On Behalf of | Nov 23, 2016 | Wrongful Death

When tragedy strikes, and a family in Illinois loses a loved one due to the negligent actions of another, a serious amount of emotional turmoil can ensue. Oftentimes, surviving family members struggle to cope with the loss. After all, they will never again be able to spend time with their loved one, speak with them, hear them laugh or celebrate birthdays and holidays with them. These losses alone are enough to leave a surviving family member with grief, sadness and depression. Amidst all this pain and suffering, though, a surviving family may be forced to find a way to deal with the unexpected financial consequences of their loved one’s death.

The financial damages suffered from the unexpected loss of a loved one can be quite severe. Medical expenses and funeral costs can cost thousands of dollars, and if the deceased individual worked, then his or her lost wages can be in the hundreds of thousands of dollars. Fortunately, surviving family members may be able to recover these losses if they file and succeed on a wrongful death claim.

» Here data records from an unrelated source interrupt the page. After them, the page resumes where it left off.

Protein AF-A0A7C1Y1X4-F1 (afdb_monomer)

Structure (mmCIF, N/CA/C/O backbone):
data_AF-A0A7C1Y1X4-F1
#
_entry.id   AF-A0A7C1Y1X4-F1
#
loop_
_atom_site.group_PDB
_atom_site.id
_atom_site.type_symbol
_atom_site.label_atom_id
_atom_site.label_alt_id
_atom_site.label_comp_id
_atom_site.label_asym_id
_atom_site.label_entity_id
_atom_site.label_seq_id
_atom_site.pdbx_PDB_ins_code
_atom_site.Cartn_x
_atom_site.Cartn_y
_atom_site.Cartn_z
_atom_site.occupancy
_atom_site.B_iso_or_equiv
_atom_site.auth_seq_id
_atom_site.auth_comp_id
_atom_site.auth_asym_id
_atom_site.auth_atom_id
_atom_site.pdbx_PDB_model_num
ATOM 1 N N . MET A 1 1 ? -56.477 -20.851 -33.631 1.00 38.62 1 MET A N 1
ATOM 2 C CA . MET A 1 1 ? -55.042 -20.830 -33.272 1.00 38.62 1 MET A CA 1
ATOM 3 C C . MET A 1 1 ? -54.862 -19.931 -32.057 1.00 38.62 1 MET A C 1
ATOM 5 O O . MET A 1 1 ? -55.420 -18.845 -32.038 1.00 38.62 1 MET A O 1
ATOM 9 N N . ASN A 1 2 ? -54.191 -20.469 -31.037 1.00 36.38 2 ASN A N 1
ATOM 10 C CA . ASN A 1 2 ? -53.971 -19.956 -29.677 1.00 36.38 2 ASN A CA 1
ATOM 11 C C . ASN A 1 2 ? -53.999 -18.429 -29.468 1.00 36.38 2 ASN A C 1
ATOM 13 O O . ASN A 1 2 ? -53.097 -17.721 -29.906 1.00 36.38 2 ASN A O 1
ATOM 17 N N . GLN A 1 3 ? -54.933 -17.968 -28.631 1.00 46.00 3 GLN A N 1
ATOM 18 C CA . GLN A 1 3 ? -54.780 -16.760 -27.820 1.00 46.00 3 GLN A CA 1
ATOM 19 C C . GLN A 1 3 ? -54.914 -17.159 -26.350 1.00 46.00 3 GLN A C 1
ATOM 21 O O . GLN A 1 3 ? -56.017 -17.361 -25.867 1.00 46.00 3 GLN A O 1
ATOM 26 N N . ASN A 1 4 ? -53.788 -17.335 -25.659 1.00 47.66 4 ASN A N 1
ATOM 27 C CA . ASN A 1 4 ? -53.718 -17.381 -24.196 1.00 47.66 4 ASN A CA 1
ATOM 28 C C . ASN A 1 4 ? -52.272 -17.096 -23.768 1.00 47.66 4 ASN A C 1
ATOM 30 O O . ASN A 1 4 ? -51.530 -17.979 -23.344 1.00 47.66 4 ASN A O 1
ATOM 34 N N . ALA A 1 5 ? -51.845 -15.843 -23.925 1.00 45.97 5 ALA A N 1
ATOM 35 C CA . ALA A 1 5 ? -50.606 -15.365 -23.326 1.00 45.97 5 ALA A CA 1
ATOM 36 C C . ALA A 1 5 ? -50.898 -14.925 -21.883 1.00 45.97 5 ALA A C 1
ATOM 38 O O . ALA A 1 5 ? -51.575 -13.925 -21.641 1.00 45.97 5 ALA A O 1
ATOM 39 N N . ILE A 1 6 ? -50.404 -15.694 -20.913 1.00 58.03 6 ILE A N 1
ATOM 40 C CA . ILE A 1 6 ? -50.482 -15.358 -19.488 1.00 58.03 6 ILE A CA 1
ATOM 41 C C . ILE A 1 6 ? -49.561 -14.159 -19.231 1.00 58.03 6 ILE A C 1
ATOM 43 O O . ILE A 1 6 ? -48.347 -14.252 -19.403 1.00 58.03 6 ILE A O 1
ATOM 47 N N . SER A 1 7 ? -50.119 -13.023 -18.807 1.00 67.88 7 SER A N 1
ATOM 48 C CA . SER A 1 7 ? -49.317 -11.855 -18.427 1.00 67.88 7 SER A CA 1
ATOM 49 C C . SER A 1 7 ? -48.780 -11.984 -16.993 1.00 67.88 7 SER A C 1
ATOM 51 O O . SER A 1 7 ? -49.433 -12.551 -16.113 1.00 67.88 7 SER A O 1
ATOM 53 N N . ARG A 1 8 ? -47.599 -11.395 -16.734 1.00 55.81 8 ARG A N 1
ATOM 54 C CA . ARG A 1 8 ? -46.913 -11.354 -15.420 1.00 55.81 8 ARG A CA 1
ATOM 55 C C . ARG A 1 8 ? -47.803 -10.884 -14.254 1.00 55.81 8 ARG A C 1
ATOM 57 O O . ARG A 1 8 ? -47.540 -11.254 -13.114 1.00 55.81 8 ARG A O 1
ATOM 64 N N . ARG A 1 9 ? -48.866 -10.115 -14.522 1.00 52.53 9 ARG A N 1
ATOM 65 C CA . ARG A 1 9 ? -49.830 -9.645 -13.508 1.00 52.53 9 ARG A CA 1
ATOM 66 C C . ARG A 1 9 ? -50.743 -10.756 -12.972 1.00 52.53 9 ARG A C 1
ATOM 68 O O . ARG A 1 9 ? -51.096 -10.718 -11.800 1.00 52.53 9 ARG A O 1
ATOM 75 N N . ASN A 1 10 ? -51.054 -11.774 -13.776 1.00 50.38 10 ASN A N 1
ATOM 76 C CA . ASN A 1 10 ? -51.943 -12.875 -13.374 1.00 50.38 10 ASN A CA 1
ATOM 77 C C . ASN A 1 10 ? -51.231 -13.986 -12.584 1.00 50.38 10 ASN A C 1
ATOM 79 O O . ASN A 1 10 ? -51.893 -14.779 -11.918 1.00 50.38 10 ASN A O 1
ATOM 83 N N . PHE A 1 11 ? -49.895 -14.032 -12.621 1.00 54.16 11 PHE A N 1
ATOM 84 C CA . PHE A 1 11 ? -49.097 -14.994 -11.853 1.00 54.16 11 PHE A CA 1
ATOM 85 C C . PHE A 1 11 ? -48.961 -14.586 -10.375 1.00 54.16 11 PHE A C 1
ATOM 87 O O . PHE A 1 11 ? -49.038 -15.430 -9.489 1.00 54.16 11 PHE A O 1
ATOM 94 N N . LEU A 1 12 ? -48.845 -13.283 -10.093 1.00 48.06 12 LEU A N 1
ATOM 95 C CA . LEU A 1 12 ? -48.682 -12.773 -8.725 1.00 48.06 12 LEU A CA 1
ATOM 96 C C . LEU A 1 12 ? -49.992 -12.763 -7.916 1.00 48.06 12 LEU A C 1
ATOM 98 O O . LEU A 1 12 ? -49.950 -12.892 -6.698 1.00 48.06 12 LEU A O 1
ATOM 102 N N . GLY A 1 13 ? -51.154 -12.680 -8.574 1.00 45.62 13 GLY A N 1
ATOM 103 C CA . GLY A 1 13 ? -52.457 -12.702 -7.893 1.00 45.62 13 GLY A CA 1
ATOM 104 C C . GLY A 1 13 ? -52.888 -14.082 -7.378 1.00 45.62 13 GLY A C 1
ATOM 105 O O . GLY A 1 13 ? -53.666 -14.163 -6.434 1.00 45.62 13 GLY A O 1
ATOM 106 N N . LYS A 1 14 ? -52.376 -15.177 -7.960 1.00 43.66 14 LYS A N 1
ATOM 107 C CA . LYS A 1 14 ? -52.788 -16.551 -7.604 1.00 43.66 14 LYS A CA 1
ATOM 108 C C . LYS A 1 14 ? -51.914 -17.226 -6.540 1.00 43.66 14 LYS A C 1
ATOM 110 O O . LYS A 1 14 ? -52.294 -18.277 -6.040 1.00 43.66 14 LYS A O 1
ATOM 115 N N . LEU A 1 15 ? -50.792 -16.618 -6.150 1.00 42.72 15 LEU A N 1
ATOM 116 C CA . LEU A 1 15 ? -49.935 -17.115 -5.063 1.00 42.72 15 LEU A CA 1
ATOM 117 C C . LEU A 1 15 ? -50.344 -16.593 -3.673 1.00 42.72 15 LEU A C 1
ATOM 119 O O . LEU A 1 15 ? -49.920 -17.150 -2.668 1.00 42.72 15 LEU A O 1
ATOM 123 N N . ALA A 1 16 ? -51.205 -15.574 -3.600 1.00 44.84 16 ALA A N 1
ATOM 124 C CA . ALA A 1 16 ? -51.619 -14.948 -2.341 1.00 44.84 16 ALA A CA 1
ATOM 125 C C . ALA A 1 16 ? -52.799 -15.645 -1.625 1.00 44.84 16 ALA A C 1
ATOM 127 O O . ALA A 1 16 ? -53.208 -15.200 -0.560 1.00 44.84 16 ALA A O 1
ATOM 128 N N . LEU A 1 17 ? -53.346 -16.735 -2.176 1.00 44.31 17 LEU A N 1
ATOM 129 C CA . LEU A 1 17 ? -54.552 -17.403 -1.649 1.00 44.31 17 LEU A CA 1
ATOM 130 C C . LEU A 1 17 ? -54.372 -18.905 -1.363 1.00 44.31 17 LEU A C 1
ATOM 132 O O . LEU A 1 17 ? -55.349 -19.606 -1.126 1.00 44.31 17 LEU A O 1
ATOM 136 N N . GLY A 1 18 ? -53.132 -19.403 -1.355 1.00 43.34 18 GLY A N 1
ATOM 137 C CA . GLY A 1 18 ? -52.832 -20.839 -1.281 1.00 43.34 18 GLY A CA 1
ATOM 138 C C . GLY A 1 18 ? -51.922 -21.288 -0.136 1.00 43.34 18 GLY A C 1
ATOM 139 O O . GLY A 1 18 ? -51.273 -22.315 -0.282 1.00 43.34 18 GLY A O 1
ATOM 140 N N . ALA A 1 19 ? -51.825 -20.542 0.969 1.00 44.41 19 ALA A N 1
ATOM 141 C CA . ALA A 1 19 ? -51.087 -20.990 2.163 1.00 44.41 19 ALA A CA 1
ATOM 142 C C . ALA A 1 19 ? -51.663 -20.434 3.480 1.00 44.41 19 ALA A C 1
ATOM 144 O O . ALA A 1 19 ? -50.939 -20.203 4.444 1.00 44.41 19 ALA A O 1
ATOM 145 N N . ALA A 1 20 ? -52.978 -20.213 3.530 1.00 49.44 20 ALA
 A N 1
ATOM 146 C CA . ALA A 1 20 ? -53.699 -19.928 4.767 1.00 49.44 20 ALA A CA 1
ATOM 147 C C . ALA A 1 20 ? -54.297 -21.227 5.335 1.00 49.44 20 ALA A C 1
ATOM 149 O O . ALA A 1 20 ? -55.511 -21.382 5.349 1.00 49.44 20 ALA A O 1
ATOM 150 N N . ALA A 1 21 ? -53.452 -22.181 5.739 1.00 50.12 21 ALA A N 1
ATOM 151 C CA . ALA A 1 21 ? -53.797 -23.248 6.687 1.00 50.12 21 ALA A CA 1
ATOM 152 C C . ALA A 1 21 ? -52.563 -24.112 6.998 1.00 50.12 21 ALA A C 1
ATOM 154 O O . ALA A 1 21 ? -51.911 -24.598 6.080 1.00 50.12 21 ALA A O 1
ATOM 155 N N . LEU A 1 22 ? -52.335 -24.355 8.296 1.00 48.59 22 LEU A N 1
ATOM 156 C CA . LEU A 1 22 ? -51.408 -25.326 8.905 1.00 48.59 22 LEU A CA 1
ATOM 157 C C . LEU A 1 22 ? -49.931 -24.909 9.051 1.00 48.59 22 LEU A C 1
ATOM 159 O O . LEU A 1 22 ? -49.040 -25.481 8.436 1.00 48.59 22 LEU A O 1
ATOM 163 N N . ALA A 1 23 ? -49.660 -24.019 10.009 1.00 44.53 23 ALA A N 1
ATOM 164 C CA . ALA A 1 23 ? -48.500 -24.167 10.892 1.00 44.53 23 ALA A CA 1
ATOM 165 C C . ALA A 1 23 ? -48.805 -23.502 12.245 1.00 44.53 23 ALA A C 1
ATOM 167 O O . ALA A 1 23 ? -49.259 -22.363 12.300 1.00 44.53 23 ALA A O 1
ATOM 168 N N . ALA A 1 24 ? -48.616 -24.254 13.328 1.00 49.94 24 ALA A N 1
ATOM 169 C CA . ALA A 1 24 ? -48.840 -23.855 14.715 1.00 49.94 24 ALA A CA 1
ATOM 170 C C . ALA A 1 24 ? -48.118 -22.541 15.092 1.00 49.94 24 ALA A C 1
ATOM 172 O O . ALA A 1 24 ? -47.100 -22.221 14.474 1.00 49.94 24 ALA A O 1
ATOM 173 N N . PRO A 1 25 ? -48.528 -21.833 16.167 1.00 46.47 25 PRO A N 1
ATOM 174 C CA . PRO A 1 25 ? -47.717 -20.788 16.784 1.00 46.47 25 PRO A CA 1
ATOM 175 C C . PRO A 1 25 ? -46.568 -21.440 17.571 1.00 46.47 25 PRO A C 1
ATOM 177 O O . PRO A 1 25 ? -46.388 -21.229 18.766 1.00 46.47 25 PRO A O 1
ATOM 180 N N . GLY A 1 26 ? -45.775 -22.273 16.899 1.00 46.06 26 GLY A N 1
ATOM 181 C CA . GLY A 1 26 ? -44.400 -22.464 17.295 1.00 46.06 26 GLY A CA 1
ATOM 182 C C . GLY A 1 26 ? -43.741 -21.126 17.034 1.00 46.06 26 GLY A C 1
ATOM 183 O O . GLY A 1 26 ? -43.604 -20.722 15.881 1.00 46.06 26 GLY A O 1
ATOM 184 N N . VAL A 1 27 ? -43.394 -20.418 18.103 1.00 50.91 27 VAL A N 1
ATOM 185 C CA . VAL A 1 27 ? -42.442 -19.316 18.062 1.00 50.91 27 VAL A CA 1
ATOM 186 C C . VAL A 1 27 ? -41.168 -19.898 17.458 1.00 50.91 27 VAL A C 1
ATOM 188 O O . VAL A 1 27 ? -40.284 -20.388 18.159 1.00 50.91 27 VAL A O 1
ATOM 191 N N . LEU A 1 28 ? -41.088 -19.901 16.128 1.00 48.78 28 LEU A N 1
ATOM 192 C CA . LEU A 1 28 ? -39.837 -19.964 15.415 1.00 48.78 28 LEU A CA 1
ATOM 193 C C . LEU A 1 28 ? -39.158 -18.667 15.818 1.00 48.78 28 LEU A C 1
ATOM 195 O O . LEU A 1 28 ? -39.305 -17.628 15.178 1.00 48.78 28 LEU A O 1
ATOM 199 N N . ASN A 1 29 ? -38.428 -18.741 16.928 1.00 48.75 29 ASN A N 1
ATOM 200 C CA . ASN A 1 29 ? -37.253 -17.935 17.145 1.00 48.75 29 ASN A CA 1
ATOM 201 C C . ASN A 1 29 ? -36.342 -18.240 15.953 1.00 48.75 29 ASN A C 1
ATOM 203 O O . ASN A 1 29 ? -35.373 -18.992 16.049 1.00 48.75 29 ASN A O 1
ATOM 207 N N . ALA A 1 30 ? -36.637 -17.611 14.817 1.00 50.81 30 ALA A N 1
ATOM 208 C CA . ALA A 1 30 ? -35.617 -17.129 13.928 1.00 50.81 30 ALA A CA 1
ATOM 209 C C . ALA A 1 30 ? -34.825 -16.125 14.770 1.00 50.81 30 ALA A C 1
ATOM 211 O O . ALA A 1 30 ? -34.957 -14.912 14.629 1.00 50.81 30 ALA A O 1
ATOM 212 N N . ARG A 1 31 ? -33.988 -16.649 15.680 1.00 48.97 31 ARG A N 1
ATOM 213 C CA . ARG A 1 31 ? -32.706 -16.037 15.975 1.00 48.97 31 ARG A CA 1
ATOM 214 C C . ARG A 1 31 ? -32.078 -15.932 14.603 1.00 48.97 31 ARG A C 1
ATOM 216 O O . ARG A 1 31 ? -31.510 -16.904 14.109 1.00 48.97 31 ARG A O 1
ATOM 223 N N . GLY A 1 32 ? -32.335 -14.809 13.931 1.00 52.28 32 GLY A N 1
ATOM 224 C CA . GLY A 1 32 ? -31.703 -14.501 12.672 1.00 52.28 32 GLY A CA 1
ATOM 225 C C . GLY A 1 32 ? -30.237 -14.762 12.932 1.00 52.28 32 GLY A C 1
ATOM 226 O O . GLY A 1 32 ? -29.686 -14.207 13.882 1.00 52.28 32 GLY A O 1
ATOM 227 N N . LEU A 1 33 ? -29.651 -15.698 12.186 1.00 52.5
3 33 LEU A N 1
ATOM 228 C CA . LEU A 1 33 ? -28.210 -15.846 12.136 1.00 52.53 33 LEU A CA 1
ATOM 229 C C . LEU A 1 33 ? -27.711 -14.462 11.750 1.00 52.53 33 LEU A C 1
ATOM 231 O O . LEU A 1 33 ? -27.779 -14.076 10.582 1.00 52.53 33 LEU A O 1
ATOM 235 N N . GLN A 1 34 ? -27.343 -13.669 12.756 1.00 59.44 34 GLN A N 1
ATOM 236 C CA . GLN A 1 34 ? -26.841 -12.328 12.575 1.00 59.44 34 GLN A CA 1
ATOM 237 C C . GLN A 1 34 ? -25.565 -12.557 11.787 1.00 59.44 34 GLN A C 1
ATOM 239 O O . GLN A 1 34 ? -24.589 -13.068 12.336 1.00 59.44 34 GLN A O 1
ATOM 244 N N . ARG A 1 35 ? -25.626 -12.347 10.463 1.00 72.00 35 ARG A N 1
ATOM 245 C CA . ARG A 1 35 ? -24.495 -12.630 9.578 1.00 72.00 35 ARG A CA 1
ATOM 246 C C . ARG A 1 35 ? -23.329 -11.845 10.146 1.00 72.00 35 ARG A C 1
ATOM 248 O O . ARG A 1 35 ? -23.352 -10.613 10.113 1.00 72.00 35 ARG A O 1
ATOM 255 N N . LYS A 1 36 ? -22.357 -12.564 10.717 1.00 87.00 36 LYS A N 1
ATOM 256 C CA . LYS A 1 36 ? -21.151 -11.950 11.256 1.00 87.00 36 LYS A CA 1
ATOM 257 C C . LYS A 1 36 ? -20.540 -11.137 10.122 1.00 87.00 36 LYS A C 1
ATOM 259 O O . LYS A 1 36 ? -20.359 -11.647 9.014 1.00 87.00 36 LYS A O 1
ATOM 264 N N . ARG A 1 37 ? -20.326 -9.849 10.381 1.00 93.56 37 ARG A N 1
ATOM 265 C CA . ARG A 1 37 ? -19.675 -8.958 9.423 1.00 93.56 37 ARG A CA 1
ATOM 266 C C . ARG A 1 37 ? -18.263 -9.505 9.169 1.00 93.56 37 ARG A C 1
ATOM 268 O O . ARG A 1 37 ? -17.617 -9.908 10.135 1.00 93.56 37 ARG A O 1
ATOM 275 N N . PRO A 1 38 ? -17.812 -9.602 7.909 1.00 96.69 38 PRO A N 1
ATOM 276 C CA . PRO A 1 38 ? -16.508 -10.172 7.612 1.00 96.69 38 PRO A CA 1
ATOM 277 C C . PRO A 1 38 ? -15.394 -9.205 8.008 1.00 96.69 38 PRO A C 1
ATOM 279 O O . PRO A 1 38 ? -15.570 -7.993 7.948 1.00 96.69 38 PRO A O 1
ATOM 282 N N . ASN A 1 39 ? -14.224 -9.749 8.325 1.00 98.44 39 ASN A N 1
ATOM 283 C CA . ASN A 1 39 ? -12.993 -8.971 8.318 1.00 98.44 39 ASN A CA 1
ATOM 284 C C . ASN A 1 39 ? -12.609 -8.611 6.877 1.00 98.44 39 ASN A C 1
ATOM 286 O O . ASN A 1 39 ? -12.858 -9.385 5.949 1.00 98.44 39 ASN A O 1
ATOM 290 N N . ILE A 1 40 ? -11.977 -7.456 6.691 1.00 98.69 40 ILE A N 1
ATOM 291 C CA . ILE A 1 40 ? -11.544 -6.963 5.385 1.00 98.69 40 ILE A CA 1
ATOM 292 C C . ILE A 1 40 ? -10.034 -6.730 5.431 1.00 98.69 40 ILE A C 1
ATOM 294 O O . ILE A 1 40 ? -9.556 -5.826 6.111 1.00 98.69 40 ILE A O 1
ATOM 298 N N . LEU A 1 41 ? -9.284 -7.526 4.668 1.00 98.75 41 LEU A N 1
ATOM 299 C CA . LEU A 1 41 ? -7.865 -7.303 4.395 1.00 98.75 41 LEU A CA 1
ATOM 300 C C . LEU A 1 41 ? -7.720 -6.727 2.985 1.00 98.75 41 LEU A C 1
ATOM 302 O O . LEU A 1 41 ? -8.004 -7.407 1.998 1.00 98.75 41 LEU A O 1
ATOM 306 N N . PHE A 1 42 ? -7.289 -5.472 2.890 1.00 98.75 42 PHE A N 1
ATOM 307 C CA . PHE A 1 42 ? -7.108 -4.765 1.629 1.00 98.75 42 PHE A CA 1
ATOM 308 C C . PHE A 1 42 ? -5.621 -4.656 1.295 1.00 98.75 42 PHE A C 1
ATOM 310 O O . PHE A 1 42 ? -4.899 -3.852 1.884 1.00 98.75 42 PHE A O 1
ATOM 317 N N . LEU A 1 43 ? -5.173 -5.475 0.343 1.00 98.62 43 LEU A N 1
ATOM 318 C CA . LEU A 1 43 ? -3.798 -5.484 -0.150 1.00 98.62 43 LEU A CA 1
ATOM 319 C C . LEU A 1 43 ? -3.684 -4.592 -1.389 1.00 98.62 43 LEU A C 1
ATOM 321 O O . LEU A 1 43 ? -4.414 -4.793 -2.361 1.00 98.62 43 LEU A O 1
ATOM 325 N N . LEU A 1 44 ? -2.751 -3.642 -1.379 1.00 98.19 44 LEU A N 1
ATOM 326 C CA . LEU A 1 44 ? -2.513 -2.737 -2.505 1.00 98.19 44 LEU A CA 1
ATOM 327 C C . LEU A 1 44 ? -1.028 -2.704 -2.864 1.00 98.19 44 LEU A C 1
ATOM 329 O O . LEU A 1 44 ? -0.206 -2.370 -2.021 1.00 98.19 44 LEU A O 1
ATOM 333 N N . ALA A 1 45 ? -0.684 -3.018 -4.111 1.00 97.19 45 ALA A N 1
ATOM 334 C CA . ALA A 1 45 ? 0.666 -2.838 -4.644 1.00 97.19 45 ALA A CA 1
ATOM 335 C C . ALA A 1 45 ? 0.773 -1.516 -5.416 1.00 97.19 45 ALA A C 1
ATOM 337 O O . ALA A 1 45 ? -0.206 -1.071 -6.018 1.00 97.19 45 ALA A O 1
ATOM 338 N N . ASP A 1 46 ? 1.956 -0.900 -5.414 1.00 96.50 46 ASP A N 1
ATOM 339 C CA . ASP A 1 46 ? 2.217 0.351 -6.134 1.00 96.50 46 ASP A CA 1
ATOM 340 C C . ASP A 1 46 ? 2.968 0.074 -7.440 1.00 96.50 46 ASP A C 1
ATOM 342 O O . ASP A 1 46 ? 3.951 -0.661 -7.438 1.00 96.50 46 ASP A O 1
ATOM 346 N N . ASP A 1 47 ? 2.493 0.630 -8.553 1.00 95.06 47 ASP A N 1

But how much can an individual recover from a wrongful death claim? It depends on the circumstances. However, by looking at the factors laid out in jury instructions, an individual may get a better sense of what is recoverable. Quite often, a judge will instruct a jury to consider what money, benefits, goods and services the deceased individual historically contributed to the family. Other factors may include what income was expected in the future, the deceased individual’s expenses, his or her age, gender, health, occupational outlook and habits, as well the relationship between the plaintiff and the deceased individual.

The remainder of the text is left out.